:: Provided records ::
□ □ □ □

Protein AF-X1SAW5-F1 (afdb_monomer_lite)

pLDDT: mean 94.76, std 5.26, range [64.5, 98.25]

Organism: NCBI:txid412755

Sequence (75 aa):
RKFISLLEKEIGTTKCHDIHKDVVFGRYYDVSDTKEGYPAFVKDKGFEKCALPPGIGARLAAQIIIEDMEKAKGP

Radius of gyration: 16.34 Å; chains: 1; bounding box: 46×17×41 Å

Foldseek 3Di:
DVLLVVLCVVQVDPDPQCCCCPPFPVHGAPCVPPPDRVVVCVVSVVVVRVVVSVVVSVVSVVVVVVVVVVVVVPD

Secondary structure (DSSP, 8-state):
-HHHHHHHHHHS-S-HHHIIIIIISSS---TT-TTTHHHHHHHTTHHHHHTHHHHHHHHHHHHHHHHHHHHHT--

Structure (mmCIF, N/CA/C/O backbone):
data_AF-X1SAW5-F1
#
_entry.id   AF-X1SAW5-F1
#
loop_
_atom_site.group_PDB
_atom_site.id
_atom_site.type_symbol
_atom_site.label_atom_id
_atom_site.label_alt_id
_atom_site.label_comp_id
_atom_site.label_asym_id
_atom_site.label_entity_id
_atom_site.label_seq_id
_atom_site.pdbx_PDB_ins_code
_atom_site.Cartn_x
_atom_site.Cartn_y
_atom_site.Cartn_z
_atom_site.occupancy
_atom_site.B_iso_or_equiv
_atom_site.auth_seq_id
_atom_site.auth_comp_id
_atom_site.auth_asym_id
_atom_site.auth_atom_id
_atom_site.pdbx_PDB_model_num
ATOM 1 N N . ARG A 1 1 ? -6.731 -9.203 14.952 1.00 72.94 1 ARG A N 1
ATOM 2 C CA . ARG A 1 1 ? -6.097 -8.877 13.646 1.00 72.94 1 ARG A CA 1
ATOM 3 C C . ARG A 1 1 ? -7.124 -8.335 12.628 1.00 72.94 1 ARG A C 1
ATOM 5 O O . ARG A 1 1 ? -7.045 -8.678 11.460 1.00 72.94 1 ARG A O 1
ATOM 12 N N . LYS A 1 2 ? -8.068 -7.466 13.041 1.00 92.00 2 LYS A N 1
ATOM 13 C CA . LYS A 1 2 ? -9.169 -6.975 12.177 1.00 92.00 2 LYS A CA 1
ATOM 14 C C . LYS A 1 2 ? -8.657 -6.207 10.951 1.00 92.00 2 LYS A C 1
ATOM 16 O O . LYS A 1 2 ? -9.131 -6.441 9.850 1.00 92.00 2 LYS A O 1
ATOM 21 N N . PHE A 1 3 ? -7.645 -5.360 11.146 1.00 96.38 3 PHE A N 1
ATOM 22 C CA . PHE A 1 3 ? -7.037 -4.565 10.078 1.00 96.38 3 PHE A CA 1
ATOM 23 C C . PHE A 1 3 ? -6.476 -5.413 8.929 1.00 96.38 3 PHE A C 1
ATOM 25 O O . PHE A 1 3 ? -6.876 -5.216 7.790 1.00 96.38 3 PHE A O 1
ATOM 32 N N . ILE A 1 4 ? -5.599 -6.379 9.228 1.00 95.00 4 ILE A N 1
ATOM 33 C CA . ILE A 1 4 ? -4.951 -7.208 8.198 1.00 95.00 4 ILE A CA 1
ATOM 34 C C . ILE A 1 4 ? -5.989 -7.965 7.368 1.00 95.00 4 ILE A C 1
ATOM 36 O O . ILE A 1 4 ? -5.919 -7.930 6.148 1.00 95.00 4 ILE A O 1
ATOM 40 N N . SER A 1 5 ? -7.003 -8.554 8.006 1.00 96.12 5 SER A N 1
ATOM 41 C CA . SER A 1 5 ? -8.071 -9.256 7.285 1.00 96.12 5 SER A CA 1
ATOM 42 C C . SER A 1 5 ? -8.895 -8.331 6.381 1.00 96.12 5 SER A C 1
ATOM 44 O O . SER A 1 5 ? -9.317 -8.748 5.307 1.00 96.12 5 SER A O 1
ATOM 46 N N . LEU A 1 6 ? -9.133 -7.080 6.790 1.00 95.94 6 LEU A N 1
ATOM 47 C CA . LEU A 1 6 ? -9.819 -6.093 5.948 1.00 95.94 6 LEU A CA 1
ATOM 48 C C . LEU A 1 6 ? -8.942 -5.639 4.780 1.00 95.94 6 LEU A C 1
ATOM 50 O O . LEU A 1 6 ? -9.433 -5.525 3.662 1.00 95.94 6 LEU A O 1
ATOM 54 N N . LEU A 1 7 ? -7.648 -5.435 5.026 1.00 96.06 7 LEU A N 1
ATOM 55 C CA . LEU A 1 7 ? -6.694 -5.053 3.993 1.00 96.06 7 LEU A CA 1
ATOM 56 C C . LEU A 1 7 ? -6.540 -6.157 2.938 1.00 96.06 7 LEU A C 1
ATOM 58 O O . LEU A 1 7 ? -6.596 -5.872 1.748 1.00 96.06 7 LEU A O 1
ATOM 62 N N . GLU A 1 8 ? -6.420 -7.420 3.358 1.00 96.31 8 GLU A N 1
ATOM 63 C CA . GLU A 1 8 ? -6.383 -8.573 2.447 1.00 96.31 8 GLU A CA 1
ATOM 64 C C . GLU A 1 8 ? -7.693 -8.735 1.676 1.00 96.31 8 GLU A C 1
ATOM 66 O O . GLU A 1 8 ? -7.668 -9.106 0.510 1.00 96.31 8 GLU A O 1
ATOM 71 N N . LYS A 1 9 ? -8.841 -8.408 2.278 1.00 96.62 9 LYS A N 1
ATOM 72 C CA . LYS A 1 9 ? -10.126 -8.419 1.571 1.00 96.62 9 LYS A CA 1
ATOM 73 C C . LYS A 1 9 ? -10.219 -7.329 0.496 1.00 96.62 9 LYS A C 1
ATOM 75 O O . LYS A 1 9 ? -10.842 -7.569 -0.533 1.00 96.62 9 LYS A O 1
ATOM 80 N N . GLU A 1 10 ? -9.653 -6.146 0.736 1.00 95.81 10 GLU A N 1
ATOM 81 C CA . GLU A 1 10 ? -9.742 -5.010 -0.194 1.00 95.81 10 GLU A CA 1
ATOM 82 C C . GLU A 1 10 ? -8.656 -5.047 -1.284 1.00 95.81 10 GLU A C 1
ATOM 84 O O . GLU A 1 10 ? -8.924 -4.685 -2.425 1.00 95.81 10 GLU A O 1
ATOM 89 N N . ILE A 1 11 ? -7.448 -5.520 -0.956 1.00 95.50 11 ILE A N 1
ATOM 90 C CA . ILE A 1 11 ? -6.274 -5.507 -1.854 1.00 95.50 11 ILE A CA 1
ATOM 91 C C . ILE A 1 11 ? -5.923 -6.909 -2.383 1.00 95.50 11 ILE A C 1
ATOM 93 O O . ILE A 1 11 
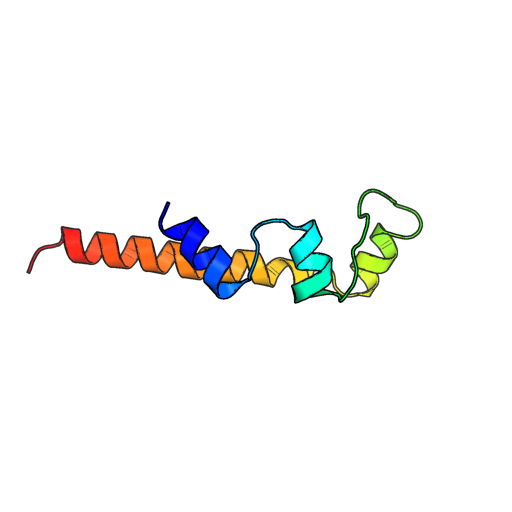? -5.232 -7.042 -3.388 1.00 95.50 11 ILE A O 1
ATOM 97 N N . GLY A 1 12 ? -6.383 -7.971 -1.723 1.00 95.62 12 GLY A N 1
ATOM 98 C CA . GLY A 1 12 ? -6.100 -9.370 -2.067 1.00 95.62 12 GLY A CA 1
ATOM 99 C C . GLY A 1 12 ? -4.860 -9.952 -1.379 1.00 95.62 12 GLY A C 1
ATOM 100 O O . GLY A 1 12 ? -4.807 -11.148 -1.109 1.00 95.62 12 GLY A O 1
ATOM 101 N N . THR A 1 13 ? -3.864 -9.125 -1.053 1.00 95.38 13 THR A N 1
ATOM 102 C CA . THR A 1 13 ? -2.611 -9.553 -0.410 1.00 95.38 13 THR A CA 1
ATOM 103 C C . THR A 1 13 ? -1.972 -8.410 0.375 1.00 95.38 13 THR A C 1
ATOM 105 O O . THR A 1 13 ? -2.237 -7.234 0.130 1.00 95.38 13 THR A O 1
ATOM 108 N N . THR A 1 14 ? -1.102 -8.756 1.322 1.00 94.56 14 THR A N 1
ATOM 109 C CA . THR A 1 14 ? -0.269 -7.806 2.082 1.00 94.56 14 THR A CA 1
ATOM 110 C C . THR A 1 14 ? 1.183 -7.768 1.612 1.00 94.56 14 THR A C 1
ATOM 112 O O . THR A 1 14 ? 1.995 -7.020 2.155 1.00 94.56 14 THR A O 1
ATOM 115 N N . LYS A 1 15 ? 1.541 -8.571 0.604 1.00 95.06 15 LYS A N 1
ATOM 116 C CA . LYS A 1 15 ? 2.918 -8.687 0.119 1.00 95.06 15 LYS A CA 1
ATOM 117 C C . LYS A 1 15 ? 3.164 -7.716 -1.030 1.00 95.06 15 LYS A C 1
ATOM 119 O O . LYS A 1 15 ? 2.533 -7.828 -2.076 1.00 95.06 15 LYS A O 1
ATOM 124 N N . CYS A 1 16 ? 4.142 -6.820 -0.880 1.00 93.62 16 CYS A N 1
ATOM 125 C CA . CYS A 1 16 ? 4.480 -5.823 -1.905 1.00 93.62 16 CYS A CA 1
ATOM 126 C C . CYS A 1 16 ? 4.790 -6.441 -3.277 1.00 93.62 16 CYS A C 1
ATOM 128 O O . CYS A 1 16 ? 4.432 -5.872 -4.303 1.00 93.62 16 CYS A O 1
ATOM 130 N N . HIS A 1 17 ? 5.431 -7.612 -3.293 1.00 94.62 17 HIS A N 1
ATOM 131 C CA . HIS A 1 17 ? 5.738 -8.343 -4.525 1.00 94.62 17 HIS A CA 1
ATOM 132 C C . HIS A 1 17 ? 4.482 -8.717 -5.316 1.00 94.62 17 HIS A C 1
ATOM 134 O O . HIS A 1 17 ? 4.423 -8.476 -6.520 1.00 94.62 17 HIS A O 1
ATOM 140 N N . ASP A 1 18 ? 3.477 -9.257 -4.629 1.00 96.38 18 ASP A N 1
ATOM 141 C CA . ASP A 1 18 ? 2.209 -9.663 -5
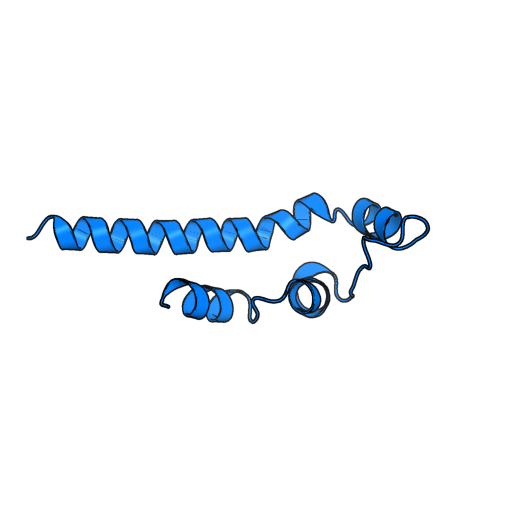.236 1.00 96.38 18 ASP A CA 1
ATOM 142 C C . ASP A 1 18 ? 1.379 -8.422 -5.599 1.00 96.38 18 ASP A C 1
ATOM 144 O O . ASP A 1 18 ? 0.836 -8.340 -6.692 1.00 96.38 18 ASP A O 1
ATOM 148 N N . ILE A 1 19 ? 1.381 -7.380 -4.756 1.00 95.81 19 ILE A N 1
ATOM 149 C CA . ILE A 1 19 ? 0.743 -6.086 -5.069 1.00 95.81 19 ILE A CA 1
ATOM 150 C C . ILE A 1 19 ? 1.316 -5.488 -6.363 1.00 95.81 19 ILE A C 1
ATOM 152 O O . ILE A 1 19 ? 0.564 -5.009 -7.212 1.00 95.81 19 ILE A O 1
ATOM 156 N N . HIS A 1 20 ? 2.638 -5.525 -6.555 1.00 94.62 20 HIS A N 1
ATOM 157 C CA . HIS A 1 20 ? 3.252 -5.052 -7.796 1.00 94.62 20 HIS A CA 1
ATOM 158 C C . HIS A 1 20 ? 2.722 -5.823 -9.013 1.00 94.62 20 HIS A C 1
ATOM 160 O O . HIS A 1 20 ? 2.314 -5.210 -10.002 1.00 94.62 20 HIS A O 1
ATOM 166 N N . LYS A 1 21 ? 2.710 -7.156 -8.926 1.00 94.38 21 LYS A N 1
ATOM 167 C CA . LYS A 1 21 ? 2.324 -8.031 -10.035 1.00 94.38 21 LYS A CA 1
ATOM 168 C C . LYS A 1 21 ? 0.837 -7.974 -10.343 1.00 94.38 21 LYS A C 1
ATOM 170 O O . LYS A 1 21 ? 0.478 -7.744 -11.489 1.00 94.38 21 LYS A O 1
ATOM 175 N N . ASP A 1 22 ? -0.000 -8.142 -9.334 1.00 94.56 22 ASP A N 1
ATOM 176 C CA . ASP A 1 22 ? -1.406 -8.488 -9.529 1.00 94.56 22 ASP A CA 1
ATOM 177 C C . ASP A 1 22 ? -2.338 -7.283 -9.363 1.00 94.56 22 ASP A C 1
ATOM 179 O O . ASP A 1 22 ? -3.475 -7.317 -9.827 1.00 94.56 22 ASP A O 1
ATOM 183 N N . VAL A 1 23 ? -1.863 -6.201 -8.730 1.00 93.75 23 VAL A N 1
ATOM 184 C CA . VAL A 1 23 ? -2.700 -5.038 -8.391 1.00 93.75 23 VAL A CA 1
ATOM 185 C C . VAL A 1 23 ? -2.261 -3.770 -9.122 1.00 93.75 23 VAL A C 1
ATOM 187 O O . VAL A 1 23 ? -3.104 -3.039 -9.634 1.00 93.75 23 VAL A O 1
ATOM 190 N N . VAL A 1 24 ? -0.956 -3.475 -9.168 1.00 94.69 24 VAL A N 1
ATOM 191 C CA . VAL A 1 24 ? -0.479 -2.129 -9.538 1.00 94.69 24 VAL A CA 1
ATOM 192 C C . VAL A 1 24 ? 0.144 -2.044 -10.935 1.00 94.69 24 VAL A C 1
ATOM 194 O O . VAL A 1 24 ? -0.130 -1.087 -11.662 1.00 94.69 24 VAL A O 1
ATOM 197 N N . PHE A 1 25 ? 1.000 -2.997 -11.318 1.00 95.38 25 PHE A N 1
ATOM 198 C CA . PHE A 1 25 ? 1.828 -2.873 -12.528 1.00 95.38 25 PHE A CA 1
ATOM 199 C C . PHE A 1 25 ? 1.679 -4.016 -13.536 1.00 95.38 25 PHE A C 1
ATOM 201 O O . PHE A 1 25 ? 2.168 -3.877 -14.655 1.00 95.38 25 PHE A O 1
ATOM 208 N N . GLY A 1 26 ? 1.077 -5.154 -13.176 1.00 95.31 26 GLY A N 1
ATOM 209 C CA . GLY A 1 26 ? 1.087 -6.346 -14.040 1.00 95.31 26 GLY A CA 1
ATOM 210 C C . GLY A 1 26 ? 2.434 -7.086 -14.050 1.00 95.31 26 GLY A C 1
ATOM 211 O O . GLY A 1 26 ? 2.616 -8.053 -14.786 1.00 95.31 26 GLY A O 1
ATOM 212 N N . ARG A 1 27 ? 3.417 -6.609 -13.275 1.00 94.50 27 ARG A N 1
ATOM 213 C CA . ARG A 1 27 ? 4.779 -7.151 -13.185 1.00 94.50 27 ARG A CA 1
ATOM 214 C C . ARG A 1 27 ? 5.433 -6.757 -11.871 1.00 94.50 27 ARG A C 1
ATOM 216 O O . ARG A 1 27 ? 5.031 -5.801 -11.219 1.00 94.50 27 ARG A O 1
ATOM 223 N N . TYR A 1 28 ? 6.503 -7.458 -11.521 1.00 95.31 28 TYR A N 1
ATOM 224 C CA . TYR A 1 28 ? 7.372 -7.044 -10.428 1.00 95.31 28 TYR A CA 1
ATOM 225 C C . TYR A 1 28 ? 8.485 -6.116 -10.932 1.00 95.31 28 TYR A C 1
ATOM 227 O O . TYR A 1 28 ? 8.948 -6.233 -12.071 1.00 95.31 28 TYR A O 1
ATOM 235 N N . TYR A 1 29 ? 8.905 -5.207 -10.056 1.00 95.38 29 TYR A N 1
ATOM 236 C CA . TYR A 1 29 ? 10.057 -4.334 -10.239 1.00 95.38 29 TYR A CA 1
ATOM 237 C C . TYR A 1 29 ? 11.052 -4.648 -9.130 1.00 95.38 29 TYR A C 1
ATOM 239 O O . TYR A 1 29 ? 10.707 -4.505 -7.957 1.00 95.38 29 TYR A O 1
ATOM 247 N N . ASP A 1 30 ? 12.268 -5.050 -9.496 1.00 95.19 30 ASP A N 1
ATOM 248 C CA . ASP A 1 30 ? 13.377 -5.102 -8.550 1.00 95.19 30 ASP A CA 1
ATOM 249 C C . ASP A 1 30 ? 13.936 -3.687 -8.384 1.00 95.19 30 ASP A C 1
ATOM 251 O O . ASP A 1 30 ? 14.753 -3.219 -9.170 1.00 95.19 30 ASP A O 1
ATOM 255 N N . VAL A 1 31 ? 13.456 -2.973 -7.371 1.00 94.06 31 VAL A N 1
ATOM 256 C CA . VAL A 1 31 ? 13.897 -1.598 -7.091 1.00 94.06 31 VAL A CA 1
ATOM 257 C C . VAL A 1 31 ? 15.320 -1.524 -6.523 1.00 94.06 31 VAL A C 1
ATOM 259 O O . VAL A 1 31 ? 15.836 -0.422 -6.356 1.00 94.06 31 VAL A O 1
ATOM 262 N N . SER A 1 32 ? 15.954 -2.666 -6.220 1.00 95.25 32 SER A N 1
ATOM 263 C CA . SER A 1 32 ? 17.366 -2.718 -5.825 1.00 95.25 32 SER A CA 1
ATOM 264 C C . SER A 1 32 ? 18.310 -2.705 -7.031 1.00 95.25 32 SER A C 1
ATOM 266 O O . SER A 1 32 ? 19.461 -2.283 -6.900 1.00 95.25 32 SER A O 1
ATOM 268 N N . ASP A 1 33 ? 17.816 -3.077 -8.218 1.00 96.69 33 ASP A N 1
ATOM 269 C CA . ASP A 1 33 ? 18.550 -2.910 -9.467 1.00 96.69 33 ASP A CA 1
ATOM 270 C C . ASP A 1 33 ? 18.506 -1.448 -9.925 1.00 96.69 33 ASP A C 1
ATOM 272 O O . ASP A 1 33 ? 17.504 -0.942 -10.431 1.00 96.69 33 ASP A O 1
ATOM 276 N N . THR A 1 34 ? 19.631 -0.757 -9.776 1.00 96.44 34 THR A N 1
ATOM 277 C CA . THR A 1 34 ? 19.766 0.656 -10.140 1.00 96.44 34 THR A CA 1
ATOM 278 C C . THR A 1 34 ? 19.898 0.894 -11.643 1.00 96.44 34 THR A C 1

□ □ □ □

Copy exactly the material above from the line with "ATOM 91 C C" to the line with "ATOM 99 C C", ends included, and nothing else. Leave out any picture.

:: Result for this exercise ::
ATOM 91 C C . ILE A 1 11 ? -5.923 -6.909 -2.383 1.00 95.50 11 ILE A C 1
ATOM 93 O O . ILE A 1 11 
? -5.232 -7.042 -3.388 1.00 95.50 11 ILE A O 1
ATOM 97 N N . GLY A 1 12 ? -6.383 -7.971 -1.723 1.00 95.62 12 GLY A N 1
ATOM 98 C CA . GLY A 1 12 ? -6.100 -9.370 -2.067 1.00 95.62 12 GLY A CA 1
ATOM 99 C C . GLY A 1 12 ? -4.860 -9.952 -1.379 1.00 95.62 12 GLY A C 1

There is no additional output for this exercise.